◆ EXERCISE OBJECTIVE: Copy verbatim the block of lines in the entries below whose first line contains "ATOM 121 C C" and whose last line contains "ATOM 136 C CA". Leave out all other lines.

◆ DATA FOR THE TASK:
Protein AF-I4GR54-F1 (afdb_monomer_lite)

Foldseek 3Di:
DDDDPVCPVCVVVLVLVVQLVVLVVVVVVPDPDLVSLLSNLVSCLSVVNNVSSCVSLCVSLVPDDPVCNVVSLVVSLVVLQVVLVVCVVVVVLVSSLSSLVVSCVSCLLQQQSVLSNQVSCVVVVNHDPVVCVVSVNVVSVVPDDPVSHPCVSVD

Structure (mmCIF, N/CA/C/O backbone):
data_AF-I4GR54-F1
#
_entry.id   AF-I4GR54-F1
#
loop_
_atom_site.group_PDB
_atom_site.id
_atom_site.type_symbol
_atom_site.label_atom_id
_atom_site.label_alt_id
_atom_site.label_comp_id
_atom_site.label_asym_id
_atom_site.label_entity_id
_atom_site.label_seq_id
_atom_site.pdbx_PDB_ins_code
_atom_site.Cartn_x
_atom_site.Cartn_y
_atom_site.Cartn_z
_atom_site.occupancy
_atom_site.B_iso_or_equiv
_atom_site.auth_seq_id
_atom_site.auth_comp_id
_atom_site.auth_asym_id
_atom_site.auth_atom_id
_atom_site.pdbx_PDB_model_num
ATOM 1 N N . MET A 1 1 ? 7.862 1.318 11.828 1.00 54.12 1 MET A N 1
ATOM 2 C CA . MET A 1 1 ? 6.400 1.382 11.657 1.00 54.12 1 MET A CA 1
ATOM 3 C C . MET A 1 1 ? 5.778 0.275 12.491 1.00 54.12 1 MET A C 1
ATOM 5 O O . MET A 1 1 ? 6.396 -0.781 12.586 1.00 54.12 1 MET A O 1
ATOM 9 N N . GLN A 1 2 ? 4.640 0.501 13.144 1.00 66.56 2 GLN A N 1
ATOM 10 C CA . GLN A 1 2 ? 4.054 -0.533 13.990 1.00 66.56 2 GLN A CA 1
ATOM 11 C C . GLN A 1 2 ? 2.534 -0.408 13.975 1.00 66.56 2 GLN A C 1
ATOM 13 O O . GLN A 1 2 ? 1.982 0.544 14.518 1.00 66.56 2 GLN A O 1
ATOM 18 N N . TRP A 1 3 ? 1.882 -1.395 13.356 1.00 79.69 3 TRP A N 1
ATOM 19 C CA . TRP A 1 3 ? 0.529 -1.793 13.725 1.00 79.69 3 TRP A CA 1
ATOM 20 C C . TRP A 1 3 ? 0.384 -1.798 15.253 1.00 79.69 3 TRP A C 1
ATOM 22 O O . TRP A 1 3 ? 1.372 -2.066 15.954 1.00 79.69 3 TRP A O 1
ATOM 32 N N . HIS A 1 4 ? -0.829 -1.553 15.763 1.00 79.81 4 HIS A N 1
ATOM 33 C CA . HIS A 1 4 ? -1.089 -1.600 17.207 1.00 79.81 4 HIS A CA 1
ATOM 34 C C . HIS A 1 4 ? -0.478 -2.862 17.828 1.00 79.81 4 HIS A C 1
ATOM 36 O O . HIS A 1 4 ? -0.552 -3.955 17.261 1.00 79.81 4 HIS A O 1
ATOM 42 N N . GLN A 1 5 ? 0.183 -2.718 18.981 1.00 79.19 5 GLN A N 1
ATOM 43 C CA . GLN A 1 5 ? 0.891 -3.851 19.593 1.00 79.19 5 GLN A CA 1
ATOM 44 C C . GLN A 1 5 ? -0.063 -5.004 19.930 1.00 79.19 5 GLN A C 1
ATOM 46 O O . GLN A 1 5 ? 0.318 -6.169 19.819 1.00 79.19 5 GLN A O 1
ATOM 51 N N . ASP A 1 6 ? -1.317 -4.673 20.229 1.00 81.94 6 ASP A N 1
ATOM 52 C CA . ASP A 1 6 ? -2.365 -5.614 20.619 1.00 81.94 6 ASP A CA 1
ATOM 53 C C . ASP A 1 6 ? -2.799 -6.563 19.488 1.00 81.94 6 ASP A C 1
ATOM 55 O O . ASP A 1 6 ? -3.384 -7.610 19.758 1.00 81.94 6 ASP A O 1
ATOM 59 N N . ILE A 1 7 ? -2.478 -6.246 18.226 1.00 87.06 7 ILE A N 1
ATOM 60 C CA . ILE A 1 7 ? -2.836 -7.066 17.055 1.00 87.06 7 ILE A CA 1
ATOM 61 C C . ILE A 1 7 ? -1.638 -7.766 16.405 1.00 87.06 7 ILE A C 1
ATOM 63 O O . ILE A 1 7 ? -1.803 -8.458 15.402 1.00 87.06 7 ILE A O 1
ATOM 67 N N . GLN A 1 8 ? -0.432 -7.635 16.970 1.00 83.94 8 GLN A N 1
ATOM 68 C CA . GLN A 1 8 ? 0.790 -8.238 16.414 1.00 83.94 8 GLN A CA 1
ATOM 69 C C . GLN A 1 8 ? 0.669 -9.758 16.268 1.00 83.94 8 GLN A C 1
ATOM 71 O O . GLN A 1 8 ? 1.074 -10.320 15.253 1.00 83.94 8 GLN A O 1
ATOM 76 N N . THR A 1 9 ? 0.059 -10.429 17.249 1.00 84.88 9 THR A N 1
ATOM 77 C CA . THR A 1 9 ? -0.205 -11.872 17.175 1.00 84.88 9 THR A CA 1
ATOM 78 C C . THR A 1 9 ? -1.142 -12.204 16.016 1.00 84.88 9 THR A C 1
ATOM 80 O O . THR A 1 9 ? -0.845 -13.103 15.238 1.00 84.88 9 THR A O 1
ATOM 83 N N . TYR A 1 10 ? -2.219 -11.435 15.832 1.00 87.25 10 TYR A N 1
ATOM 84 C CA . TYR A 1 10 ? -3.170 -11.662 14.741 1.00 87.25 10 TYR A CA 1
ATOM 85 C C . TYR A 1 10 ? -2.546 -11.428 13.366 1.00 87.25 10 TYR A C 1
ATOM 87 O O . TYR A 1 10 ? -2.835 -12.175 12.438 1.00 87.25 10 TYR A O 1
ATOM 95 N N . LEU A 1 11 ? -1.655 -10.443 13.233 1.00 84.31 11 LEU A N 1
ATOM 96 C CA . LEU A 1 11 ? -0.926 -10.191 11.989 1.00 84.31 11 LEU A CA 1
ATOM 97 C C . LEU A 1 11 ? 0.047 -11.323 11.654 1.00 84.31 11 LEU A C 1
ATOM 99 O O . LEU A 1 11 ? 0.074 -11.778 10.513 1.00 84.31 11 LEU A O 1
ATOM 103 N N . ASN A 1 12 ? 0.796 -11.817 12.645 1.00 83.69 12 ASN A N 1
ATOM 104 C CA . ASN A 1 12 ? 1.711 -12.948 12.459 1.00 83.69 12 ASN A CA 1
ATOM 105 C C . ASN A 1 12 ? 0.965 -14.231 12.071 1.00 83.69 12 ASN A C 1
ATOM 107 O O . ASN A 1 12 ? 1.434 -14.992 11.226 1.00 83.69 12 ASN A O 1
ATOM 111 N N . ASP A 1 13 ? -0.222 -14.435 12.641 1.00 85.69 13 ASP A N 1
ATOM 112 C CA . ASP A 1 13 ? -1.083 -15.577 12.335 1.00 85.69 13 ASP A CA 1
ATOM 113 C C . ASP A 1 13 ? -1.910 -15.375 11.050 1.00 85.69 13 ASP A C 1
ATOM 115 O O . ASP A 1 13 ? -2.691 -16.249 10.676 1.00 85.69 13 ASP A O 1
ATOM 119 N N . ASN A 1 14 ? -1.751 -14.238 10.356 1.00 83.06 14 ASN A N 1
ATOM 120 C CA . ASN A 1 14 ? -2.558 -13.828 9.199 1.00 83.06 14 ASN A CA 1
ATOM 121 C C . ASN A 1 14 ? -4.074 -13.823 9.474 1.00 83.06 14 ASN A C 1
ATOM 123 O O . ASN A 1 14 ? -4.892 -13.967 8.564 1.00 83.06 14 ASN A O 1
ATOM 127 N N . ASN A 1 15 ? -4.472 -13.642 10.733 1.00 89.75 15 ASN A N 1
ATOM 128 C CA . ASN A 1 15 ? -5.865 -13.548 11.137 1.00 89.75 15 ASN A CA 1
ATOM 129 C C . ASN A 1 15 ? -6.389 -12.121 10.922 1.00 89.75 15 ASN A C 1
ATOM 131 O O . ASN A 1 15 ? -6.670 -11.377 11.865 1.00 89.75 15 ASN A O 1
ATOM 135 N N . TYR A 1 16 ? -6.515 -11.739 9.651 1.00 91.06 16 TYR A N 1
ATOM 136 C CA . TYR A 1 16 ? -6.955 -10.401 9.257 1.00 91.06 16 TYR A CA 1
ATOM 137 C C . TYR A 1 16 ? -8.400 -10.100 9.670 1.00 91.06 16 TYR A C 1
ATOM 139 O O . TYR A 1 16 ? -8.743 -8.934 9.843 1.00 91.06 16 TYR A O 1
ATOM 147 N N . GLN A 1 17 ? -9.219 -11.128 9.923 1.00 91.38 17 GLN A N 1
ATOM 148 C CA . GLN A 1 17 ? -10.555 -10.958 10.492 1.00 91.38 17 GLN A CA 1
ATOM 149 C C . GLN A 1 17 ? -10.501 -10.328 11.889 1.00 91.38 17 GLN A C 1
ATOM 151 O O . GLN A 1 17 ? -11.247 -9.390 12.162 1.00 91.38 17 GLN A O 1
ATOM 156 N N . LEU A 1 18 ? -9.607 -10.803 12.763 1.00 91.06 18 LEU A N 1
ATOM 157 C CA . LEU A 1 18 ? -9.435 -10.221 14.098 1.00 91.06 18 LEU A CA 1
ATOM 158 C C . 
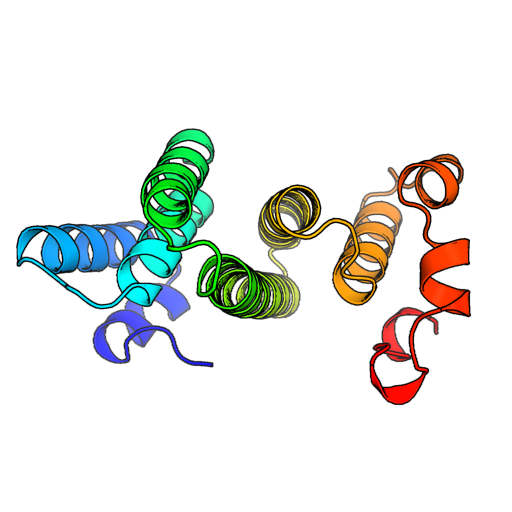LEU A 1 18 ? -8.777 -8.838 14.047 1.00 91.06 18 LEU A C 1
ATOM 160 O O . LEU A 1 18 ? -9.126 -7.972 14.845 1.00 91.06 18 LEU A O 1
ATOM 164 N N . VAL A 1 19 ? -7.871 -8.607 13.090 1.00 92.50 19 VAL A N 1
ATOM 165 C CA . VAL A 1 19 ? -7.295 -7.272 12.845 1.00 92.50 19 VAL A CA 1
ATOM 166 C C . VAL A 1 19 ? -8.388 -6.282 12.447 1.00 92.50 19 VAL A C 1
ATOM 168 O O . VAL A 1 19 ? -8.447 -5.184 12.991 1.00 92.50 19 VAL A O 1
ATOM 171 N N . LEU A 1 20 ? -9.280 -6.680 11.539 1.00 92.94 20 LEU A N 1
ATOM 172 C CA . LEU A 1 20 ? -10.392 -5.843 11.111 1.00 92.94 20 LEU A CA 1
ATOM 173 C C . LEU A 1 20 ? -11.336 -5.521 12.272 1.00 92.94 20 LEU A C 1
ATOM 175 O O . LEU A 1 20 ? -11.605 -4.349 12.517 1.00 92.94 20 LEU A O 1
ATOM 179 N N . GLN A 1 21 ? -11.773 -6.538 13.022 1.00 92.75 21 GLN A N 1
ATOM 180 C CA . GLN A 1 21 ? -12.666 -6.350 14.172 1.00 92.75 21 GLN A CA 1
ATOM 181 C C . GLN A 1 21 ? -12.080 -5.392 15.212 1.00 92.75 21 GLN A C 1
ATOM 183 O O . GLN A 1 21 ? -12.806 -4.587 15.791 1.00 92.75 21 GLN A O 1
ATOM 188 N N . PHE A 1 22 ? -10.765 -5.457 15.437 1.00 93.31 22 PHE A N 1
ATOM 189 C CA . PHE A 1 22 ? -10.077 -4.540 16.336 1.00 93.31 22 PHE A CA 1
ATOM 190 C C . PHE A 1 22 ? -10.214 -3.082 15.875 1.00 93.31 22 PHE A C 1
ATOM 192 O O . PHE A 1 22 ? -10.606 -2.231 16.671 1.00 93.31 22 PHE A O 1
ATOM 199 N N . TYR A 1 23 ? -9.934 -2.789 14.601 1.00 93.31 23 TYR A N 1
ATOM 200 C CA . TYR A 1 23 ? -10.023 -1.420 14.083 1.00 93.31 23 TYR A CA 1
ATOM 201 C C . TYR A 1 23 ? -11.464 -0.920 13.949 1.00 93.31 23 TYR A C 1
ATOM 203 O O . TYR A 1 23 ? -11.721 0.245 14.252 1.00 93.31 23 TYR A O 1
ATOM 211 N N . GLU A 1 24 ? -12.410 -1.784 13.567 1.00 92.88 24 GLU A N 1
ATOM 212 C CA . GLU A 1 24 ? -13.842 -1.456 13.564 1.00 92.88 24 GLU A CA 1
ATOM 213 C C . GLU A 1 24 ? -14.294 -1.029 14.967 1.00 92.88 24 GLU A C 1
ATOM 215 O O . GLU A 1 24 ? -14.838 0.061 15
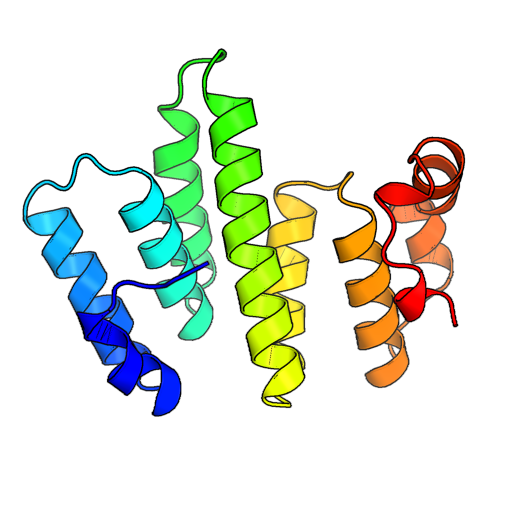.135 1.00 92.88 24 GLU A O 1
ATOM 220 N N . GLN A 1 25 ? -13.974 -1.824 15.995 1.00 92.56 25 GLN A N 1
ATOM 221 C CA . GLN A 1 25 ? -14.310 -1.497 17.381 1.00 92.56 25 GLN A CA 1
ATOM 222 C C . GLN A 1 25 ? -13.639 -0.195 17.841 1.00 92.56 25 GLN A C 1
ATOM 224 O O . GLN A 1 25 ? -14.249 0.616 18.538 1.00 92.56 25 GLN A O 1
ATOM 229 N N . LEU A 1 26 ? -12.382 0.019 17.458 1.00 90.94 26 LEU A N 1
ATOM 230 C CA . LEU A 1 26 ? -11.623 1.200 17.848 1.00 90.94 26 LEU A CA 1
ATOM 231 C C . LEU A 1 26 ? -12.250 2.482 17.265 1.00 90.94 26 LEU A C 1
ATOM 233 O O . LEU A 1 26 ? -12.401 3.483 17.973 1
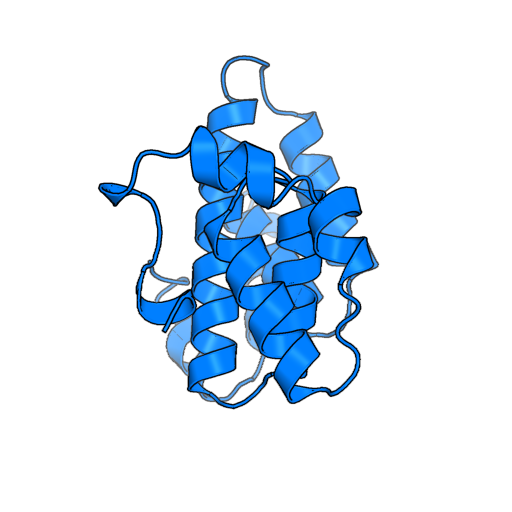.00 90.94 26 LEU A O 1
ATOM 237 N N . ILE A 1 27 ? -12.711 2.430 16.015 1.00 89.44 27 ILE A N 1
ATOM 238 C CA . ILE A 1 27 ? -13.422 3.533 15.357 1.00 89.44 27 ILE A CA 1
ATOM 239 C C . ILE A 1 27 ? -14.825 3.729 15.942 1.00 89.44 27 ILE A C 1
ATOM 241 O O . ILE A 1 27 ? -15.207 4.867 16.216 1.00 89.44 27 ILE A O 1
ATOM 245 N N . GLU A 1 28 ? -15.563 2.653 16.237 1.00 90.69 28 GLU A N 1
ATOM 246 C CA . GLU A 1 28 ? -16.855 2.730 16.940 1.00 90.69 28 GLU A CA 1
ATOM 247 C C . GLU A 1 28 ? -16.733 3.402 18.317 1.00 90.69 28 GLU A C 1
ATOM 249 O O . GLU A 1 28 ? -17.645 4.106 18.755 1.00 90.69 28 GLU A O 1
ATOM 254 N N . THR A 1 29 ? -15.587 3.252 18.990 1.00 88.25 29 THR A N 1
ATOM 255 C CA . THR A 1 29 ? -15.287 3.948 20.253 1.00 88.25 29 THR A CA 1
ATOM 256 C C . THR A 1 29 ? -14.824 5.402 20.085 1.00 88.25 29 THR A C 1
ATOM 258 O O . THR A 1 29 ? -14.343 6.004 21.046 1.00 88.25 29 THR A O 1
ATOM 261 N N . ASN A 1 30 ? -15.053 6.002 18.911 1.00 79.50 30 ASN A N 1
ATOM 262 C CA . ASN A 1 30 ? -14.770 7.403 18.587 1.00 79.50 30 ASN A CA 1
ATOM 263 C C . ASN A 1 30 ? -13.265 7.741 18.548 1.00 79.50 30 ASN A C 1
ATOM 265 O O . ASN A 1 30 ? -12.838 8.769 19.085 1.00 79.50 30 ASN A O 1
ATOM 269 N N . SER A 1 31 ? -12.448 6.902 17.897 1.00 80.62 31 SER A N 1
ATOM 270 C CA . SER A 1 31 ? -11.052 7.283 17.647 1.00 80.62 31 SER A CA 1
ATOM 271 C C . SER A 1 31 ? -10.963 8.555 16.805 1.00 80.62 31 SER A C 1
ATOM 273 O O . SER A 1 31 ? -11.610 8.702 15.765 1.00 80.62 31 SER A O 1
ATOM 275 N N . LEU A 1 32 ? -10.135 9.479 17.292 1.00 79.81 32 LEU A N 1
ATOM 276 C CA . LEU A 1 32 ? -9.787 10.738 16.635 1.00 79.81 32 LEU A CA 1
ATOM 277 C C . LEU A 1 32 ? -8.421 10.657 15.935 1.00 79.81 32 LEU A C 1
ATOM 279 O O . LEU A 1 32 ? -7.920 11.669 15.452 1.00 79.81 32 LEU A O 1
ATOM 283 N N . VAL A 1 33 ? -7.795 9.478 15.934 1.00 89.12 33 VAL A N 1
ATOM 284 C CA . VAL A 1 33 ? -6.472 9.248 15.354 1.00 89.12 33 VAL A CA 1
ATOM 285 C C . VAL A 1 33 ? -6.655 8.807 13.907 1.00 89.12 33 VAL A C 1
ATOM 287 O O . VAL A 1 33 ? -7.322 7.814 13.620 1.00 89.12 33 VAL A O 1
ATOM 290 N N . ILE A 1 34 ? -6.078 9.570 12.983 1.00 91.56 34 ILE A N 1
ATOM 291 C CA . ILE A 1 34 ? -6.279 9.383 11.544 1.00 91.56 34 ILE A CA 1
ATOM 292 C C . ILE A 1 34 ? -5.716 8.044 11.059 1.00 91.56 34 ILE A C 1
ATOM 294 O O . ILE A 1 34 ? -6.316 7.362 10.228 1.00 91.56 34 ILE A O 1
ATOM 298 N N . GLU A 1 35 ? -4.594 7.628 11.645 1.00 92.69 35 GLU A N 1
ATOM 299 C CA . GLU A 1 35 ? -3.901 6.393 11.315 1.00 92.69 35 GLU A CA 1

◆ OUTPUT:
ATOM 121 C C . ASN A 1 14 ? -4.074 -13.823 9.474 1.00 83.06 14 ASN A C 1
ATOM 123 O O . ASN A 1 14 ? -4.892 -13.967 8.564 1.00 83.06 14 ASN A O 1
ATOM 127 N N . ASN A 1 15 ? -4.472 -13.642 10.733 1.00 89.75 15 ASN A N 1
ATOM 128 C CA . ASN A 1 15 ? -5.865 -13.548 11.137 1.00 89.75 15 ASN A CA 1
ATOM 129 C C . ASN A 1 15 ? -6.389 -12.121 10.922 1.00 89.75 15 ASN A C 1
ATOM 131 O O . ASN A 1 15 ? -6.670 -11.377 11.865 1.00 89.75 15 ASN A O 1
ATOM 135 N N . TYR A 1 16 ? -6.515 -11.739 9.651 1.00 91.06 16 TYR A N 1
ATOM 136 C CA . TYR A 1 16 ? -6.955 -10.401 9.257 1.00 91.06 16 TYR A CA 1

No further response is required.